Above – The Mary Ward Centre in London, where I briefly played the viola during my Whitehall days when I lived not far from the venue
A city like Cambridge should be able to recreate an equivalent of the Mary Ward Centre. We have the collective wealth within the city and economic sub-region, we have the musical talent to provide the teaching and inspiration, but we do not have the institutional infrastructure or the institutions with the right morals and values to get such a centre established. If we did, we’d have established lifelong learning centres to meet the chronic skills shortages the sci-tech sectors keep on complaining about (but doing precious little in terms of actions and funding provision to resolve).
As for the response from the Combined Authority itself, either it hasn’t been paying attention to the public questions I have been putting to them over the past few years, or as an institution it lacks the imagination to go far beyond what central government policy is, preferring (perhaps understandably after the years of party political instability locally and nationally) to stay within the safety of its funding agreements with Whitehall.
It cannot stay that way – nor will it. The Government’s White Paper on English Devolution has confirmed that. The new powers and responsibilities, combined with the new generation of unitary councils I hope will force the issues even if the up-and-coming Mayoral and County Council elections in May (just over three months time!) don’t do so before hand.
“What were Mr Haldane’s recommendations?”

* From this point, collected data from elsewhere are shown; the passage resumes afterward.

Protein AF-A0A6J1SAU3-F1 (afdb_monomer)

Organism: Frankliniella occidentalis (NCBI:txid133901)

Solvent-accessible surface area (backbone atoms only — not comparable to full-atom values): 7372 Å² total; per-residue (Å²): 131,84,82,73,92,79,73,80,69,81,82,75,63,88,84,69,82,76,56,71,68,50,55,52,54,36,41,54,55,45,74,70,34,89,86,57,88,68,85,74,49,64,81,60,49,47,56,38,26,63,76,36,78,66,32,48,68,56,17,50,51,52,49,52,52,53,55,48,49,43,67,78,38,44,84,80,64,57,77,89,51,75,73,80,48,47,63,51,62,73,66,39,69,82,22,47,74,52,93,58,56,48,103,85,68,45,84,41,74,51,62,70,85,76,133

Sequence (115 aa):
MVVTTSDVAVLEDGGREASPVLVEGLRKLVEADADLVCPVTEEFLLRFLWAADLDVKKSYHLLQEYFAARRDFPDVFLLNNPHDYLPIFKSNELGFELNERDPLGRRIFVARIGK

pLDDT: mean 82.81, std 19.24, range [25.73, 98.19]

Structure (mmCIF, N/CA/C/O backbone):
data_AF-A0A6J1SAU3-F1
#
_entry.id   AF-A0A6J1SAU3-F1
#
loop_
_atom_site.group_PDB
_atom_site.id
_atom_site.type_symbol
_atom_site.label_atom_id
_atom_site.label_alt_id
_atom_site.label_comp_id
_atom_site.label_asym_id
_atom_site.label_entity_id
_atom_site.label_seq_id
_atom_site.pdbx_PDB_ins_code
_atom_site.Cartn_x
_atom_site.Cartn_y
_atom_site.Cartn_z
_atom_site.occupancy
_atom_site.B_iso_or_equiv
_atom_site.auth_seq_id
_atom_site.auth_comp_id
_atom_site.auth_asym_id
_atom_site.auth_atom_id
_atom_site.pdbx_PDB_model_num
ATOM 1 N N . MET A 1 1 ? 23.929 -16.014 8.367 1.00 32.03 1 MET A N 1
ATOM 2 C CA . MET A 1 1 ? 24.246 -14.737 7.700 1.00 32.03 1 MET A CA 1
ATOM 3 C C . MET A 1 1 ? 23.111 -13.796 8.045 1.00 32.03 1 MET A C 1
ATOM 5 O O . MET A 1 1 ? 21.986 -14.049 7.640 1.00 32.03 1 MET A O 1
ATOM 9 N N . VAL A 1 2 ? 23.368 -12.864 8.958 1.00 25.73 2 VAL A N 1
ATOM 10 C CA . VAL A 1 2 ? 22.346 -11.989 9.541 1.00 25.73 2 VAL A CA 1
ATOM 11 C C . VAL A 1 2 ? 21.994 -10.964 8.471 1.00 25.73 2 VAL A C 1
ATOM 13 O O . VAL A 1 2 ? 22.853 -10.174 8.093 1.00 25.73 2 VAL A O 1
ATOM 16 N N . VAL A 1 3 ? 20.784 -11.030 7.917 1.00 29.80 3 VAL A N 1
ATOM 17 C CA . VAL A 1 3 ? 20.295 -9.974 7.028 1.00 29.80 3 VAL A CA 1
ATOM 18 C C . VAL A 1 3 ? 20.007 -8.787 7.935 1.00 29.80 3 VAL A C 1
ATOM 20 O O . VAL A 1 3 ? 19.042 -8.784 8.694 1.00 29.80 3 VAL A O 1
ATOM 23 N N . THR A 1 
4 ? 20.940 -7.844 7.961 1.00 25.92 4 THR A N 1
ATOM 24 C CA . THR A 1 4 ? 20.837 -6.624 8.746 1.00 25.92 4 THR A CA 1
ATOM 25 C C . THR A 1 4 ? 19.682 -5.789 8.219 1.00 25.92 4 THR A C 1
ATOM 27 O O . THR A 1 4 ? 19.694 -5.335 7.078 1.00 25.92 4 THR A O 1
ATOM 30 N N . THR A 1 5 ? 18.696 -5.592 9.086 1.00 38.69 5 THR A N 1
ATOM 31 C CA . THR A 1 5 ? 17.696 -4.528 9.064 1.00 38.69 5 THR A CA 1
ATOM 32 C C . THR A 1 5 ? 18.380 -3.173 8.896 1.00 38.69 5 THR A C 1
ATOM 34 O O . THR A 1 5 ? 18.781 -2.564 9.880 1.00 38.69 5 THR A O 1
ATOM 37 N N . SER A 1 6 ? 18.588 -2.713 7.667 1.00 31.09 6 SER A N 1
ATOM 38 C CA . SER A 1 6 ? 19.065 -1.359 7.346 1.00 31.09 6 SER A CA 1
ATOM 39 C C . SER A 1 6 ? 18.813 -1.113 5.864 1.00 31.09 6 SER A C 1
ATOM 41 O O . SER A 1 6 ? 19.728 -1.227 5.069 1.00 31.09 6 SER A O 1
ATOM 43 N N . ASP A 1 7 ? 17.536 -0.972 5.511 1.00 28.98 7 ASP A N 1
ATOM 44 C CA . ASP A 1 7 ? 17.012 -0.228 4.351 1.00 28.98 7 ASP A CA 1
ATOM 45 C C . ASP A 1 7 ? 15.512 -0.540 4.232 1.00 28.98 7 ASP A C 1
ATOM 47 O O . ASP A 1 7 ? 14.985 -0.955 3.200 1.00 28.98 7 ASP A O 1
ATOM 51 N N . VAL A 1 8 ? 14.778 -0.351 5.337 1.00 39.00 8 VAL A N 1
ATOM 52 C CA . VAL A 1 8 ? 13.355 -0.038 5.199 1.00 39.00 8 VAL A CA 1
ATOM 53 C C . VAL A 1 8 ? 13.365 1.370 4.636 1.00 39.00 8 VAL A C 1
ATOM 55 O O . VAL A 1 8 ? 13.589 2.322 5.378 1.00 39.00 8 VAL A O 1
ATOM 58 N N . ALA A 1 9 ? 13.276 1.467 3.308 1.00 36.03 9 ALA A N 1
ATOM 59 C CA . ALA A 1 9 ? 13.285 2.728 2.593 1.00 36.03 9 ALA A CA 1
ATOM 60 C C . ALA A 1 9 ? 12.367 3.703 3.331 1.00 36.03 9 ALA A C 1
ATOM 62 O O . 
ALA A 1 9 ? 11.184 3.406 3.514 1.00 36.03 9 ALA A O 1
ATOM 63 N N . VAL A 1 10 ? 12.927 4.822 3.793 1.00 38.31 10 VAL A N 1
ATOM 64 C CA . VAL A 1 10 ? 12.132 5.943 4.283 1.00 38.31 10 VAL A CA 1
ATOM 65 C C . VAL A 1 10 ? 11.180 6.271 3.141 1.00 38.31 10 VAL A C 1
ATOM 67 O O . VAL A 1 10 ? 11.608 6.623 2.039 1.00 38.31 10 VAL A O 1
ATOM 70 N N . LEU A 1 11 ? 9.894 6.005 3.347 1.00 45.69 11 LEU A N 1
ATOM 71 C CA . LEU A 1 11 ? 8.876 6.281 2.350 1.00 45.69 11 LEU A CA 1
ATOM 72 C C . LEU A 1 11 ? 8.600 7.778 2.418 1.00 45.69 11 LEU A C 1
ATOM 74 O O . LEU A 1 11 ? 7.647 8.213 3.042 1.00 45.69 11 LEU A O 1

He called for a comprehensive, cross-cutting national programme to respond to the crisis of social cohesion and declining social capital – a crisis defined by:
- Stalled social mobility (think public school domination of the performing arts)
- Low growth (can the Political Class see beyond the narrow lens of GDP – which Mr Haldane also challenges)

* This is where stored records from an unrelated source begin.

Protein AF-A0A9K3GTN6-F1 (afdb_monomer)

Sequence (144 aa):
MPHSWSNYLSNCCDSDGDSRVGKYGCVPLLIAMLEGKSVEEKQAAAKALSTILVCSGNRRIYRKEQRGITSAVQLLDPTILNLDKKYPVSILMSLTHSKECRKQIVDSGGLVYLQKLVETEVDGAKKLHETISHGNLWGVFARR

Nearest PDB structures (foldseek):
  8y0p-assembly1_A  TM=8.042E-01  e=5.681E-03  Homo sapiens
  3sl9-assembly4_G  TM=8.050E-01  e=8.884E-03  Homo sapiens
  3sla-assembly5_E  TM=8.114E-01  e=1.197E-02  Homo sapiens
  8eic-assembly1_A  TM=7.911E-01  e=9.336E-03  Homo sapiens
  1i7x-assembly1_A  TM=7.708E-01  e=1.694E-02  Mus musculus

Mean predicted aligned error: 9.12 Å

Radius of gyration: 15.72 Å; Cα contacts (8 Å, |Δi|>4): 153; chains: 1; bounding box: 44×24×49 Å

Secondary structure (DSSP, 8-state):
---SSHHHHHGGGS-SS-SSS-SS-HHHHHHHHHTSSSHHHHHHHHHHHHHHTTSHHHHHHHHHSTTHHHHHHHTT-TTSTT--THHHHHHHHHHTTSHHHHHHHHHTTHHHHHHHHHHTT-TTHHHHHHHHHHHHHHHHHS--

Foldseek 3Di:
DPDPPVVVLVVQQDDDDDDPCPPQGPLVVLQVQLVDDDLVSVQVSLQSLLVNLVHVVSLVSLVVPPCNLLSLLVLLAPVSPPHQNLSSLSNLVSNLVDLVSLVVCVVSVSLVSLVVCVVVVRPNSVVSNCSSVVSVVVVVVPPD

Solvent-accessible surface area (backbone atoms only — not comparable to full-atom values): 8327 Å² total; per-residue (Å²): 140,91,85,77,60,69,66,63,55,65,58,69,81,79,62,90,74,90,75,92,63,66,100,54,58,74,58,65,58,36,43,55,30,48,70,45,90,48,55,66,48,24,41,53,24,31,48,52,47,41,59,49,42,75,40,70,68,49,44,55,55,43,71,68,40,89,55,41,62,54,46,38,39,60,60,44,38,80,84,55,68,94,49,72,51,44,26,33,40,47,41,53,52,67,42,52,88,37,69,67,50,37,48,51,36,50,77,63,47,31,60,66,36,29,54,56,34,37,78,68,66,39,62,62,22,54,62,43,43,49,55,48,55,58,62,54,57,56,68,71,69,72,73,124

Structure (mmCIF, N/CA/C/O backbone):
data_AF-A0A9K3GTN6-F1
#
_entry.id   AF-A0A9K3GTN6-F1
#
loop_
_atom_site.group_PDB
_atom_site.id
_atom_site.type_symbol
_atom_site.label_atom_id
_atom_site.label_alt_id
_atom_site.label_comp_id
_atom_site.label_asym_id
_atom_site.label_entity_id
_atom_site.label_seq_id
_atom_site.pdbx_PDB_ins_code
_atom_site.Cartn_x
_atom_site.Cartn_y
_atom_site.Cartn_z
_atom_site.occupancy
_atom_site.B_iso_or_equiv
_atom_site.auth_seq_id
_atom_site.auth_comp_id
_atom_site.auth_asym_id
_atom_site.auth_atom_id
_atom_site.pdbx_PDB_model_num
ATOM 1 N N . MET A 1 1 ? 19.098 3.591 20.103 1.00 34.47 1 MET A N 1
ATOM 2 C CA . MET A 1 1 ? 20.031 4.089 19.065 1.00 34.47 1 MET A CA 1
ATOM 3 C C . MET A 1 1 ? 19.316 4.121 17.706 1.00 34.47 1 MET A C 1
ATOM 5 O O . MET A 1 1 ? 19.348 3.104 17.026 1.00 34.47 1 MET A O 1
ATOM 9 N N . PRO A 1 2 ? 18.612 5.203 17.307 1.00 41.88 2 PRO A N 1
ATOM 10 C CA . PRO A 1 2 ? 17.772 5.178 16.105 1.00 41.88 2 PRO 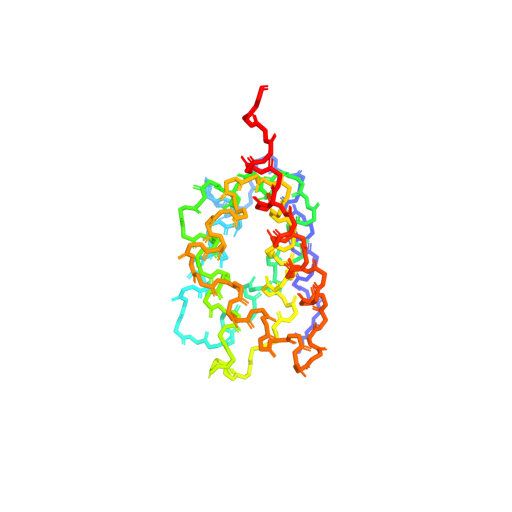A CA 1
ATOM 11 C C . PRO A 1 2 ? 18.186 6.230 15.057 1.00 41.88 2 PRO A C 1
ATOM 13 O O . PRO A 1 2 ? 17.435 7.166 14.843 1.00 41.88 2 PRO A O 1
ATOM 16 N N . HIS A 1 3 ? 19.352 6.128 14.401 1.00 39.06 3 HIS A N 1
ATOM 17 C CA . HIS A 1 3 ? 19.748 7.154 13.403 1.00 39.06 3 HIS A CA 1
ATOM 18 C C . HIS A 1 3 ? 20.516 6.671 12.155 1.00 39.06 3 HIS A C 1
ATOM 20 O O . HIS A 1 3 ? 21.058 7.503 11.441 1.00 39.06 3 HIS A O 1
ATOM 26 N N . SER A 1 4 ? 20.549 5.377 11.812 1.00 50.44 4 SER A N 1
ATOM 27 C CA . SER A 1 4 ? 21.349 4.931 10.645 1.00 50.44 4 SER A CA 1
ATOM 28 C C . SER A 1 4 ? 20.644 3.938 9.719 1.00 50.44 4 SER A C 1
ATOM 30 O O . SER A 1 4 ? 21.223 2.946 9.296 1.00 50.44 4 SER A O 1
ATOM 32 N N . TRP A 1 5 ? 19.354 4.151 9.445 1.00 44.84 5 TRP A N 1
ATOM 33 C CA . TRP A 1 5 ? 18.619 3.352 8.446 1.00 44.84 5 TRP A CA 1
ATOM 34 C C . TRP A 1 5 ? 18.283 4.192 7.204 1.00 44.84 5 TRP A C 1
ATOM 36 O O . TRP A 1 5 ? 18.353 3.690 6.086 1.00 44.84 5 TRP A O 1
ATOM 46 N N . SER A 1 6 ? 18.025 5.496 7.374 1.00 46.78 6 SER A N 1
ATOM 47 C CA . SER A 1 6 ? 17.737 6.407 6.255 1.00 46.78 6 SER A CA 1
ATOM 48 C C . SER A 1 6 ? 18.904 6.546 5.271 1.00 46.78 6 SER A C 1
ATOM 50 O O . SER A 1 6 ? 18.674 6.564 4.066 1.00 46.78 6 SER A O 1
ATOM 52 N N . ASN A 1 7 ? 20.152 6.570 5.755 1.00 45.53 7 ASN A N 1
ATOM 53 C CA . ASN A 1 7 ? 21.321 6.714 4.877 1.00 45.53 7 ASN A CA 1
ATOM 54 C C . ASN A 1 7 ? 21.619 5.442 4.065 1.00 45.53 7 ASN A C 1
ATOM 56 O O . ASN A 1 7 ? 22.062 5.546 2.926 1.00 45.53 7 ASN A O 1
ATOM 60 N N . TYR A 1 8 ? 21.309 4.253 4.594 1.00 50.44 8 TYR A N 1
ATOM 61 C CA . TYR A 1 8 ? 21.452 2.999 3.844 1.00 50.44 8 TYR A CA 1
ATOM 62 C C . TYR A 1 8 ? 20.410 2.867 2.725 1.00 50.44 8 TYR A C 1
ATOM 64 O O . TYR A 1 8 ? 20.731 2.385 1.643 1.00 50.44 8 TYR A O 1
ATOM 72 N N . LEU A 1 9 ? 19.180 3.342 2.951 1.00 48.31 9 LEU A N 1
ATOM 73 C CA . LEU A 1 9 ? 18.117 3.311 1.941 1.00 48.31 9 LEU A CA 1
ATOM 74 C C . LEU A 1 9 ? 18.327 4.345 0.824 1.00 48.31 9 LEU A C 1
ATOM 76 O O . LEU A 1 9 ? 17.956 4.088 -0.321 1.00 48.31 9 LEU A O 1
ATOM 80 N N . SER A 1 10 ? 18.949 5.489 1.131 1.00 46.78 10 SER A N 1
ATOM 81 C CA . SER A 1 10 ? 19.246 6.531 0.138 1.00 46.78 10 SER A CA 1
ATOM 82 C C . SER A 1 10 ? 20.327 6.116 -0.868 1.00 46.78 10 SER A C 1
ATOM 84 O O . SER A 1 10 ? 20.322 6.615 -1.988 1.00 46.78 10 SER A O 1
ATOM 86 N N . ASN A 1 11 ? 21.216 5.181 -0.509 1.00 44.50 11 ASN A N 1
ATOM 87 C CA . ASN A 1 11 ? 22.278 4.693 -1.397 1.00 44.50 11 ASN A CA 1
ATOM 88 C C . ASN A 1 11 ? 21.803 3.614 -2.395 1.00 44.50 11 ASN A C 1
ATOM 90 O O . ASN A 1 11 ? 22.557 3.193 -3.263 1.00 44.50 11 ASN A O 1
ATOM 94 N N . CYS A 1 12 ? 20.549 3.152 -2.309 1.00 50.91 12 CYS A N 1
ATOM 95 C CA . CYS A 1 12 ? 20.014 2.154 -3.243 1.00 50.91 12 CYS A CA 1
ATOM 96 C C . CYS A 1 12 ? 19.654 2.721 -4.628 1.00 50.91 12 CYS A C 1
ATOM 98 O O . CYS A 1 12 ? 19.286 1.937 -5.502 1.00 50.91 12 CYS A O 1
ATOM 100 N N . CYS A 1 13 ? 19.699 4.043 -4.837 1.00 48.66 13 CYS A N 1
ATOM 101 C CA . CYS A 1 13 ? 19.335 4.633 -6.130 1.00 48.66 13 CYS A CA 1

- Epidemic in loneliness – hello! Welcome to my world! (Note this from The Lancet in December 2022 – how does it read two years later?)
- Crumbling communities (as reflected by high streets across the country)
His call was for a new economic policy that went beyond traditional economics and encompassed society on the grounds that as the above-points show, the collective deep malaise is social (and I also say environmental) as well as economic.
“What might that national programme involve?”
In one of his final sldes, Mr Haldane covered the following:
- Data and evaluation – it’s not an area of the civil service you become aware of until you work inside the system (but even then it’s up to ministers and political advisers to be competent enough in making use of the evidence that makes a difference)
- Education and learning – Mr Haldane says we must rethink access and exclusion criteria as well as the content of the curriculum. (The latter is already in progress – but I’d go beyond that to ask where adults can learn about the things that either had not been invented when they were at school, or because institutions banned them from learning about such things (see Section 28, but think also about law, religion, values of parents etc).
- Housing and planning – there’s some really interesting researching being done on how architecture and the built environment affects not just our physical but mental health (See also The Happy Design Toolkit by Ben Channon) and in particular moving towards models of sociable living and co-housing rather than cramped little rabbit hutches for each one of us (Think a large shared park vs the large space broken up into tiny, fenced off plots each with your own under-used lawn-mower to mow it).
- Business and employment – new models of corporate governance and ethics
- Social infrastructure – from the hard (public realm, sports centres, arts centres) to the soft (social prescribing)
- Media and communications – a revamped role for public broadcasting?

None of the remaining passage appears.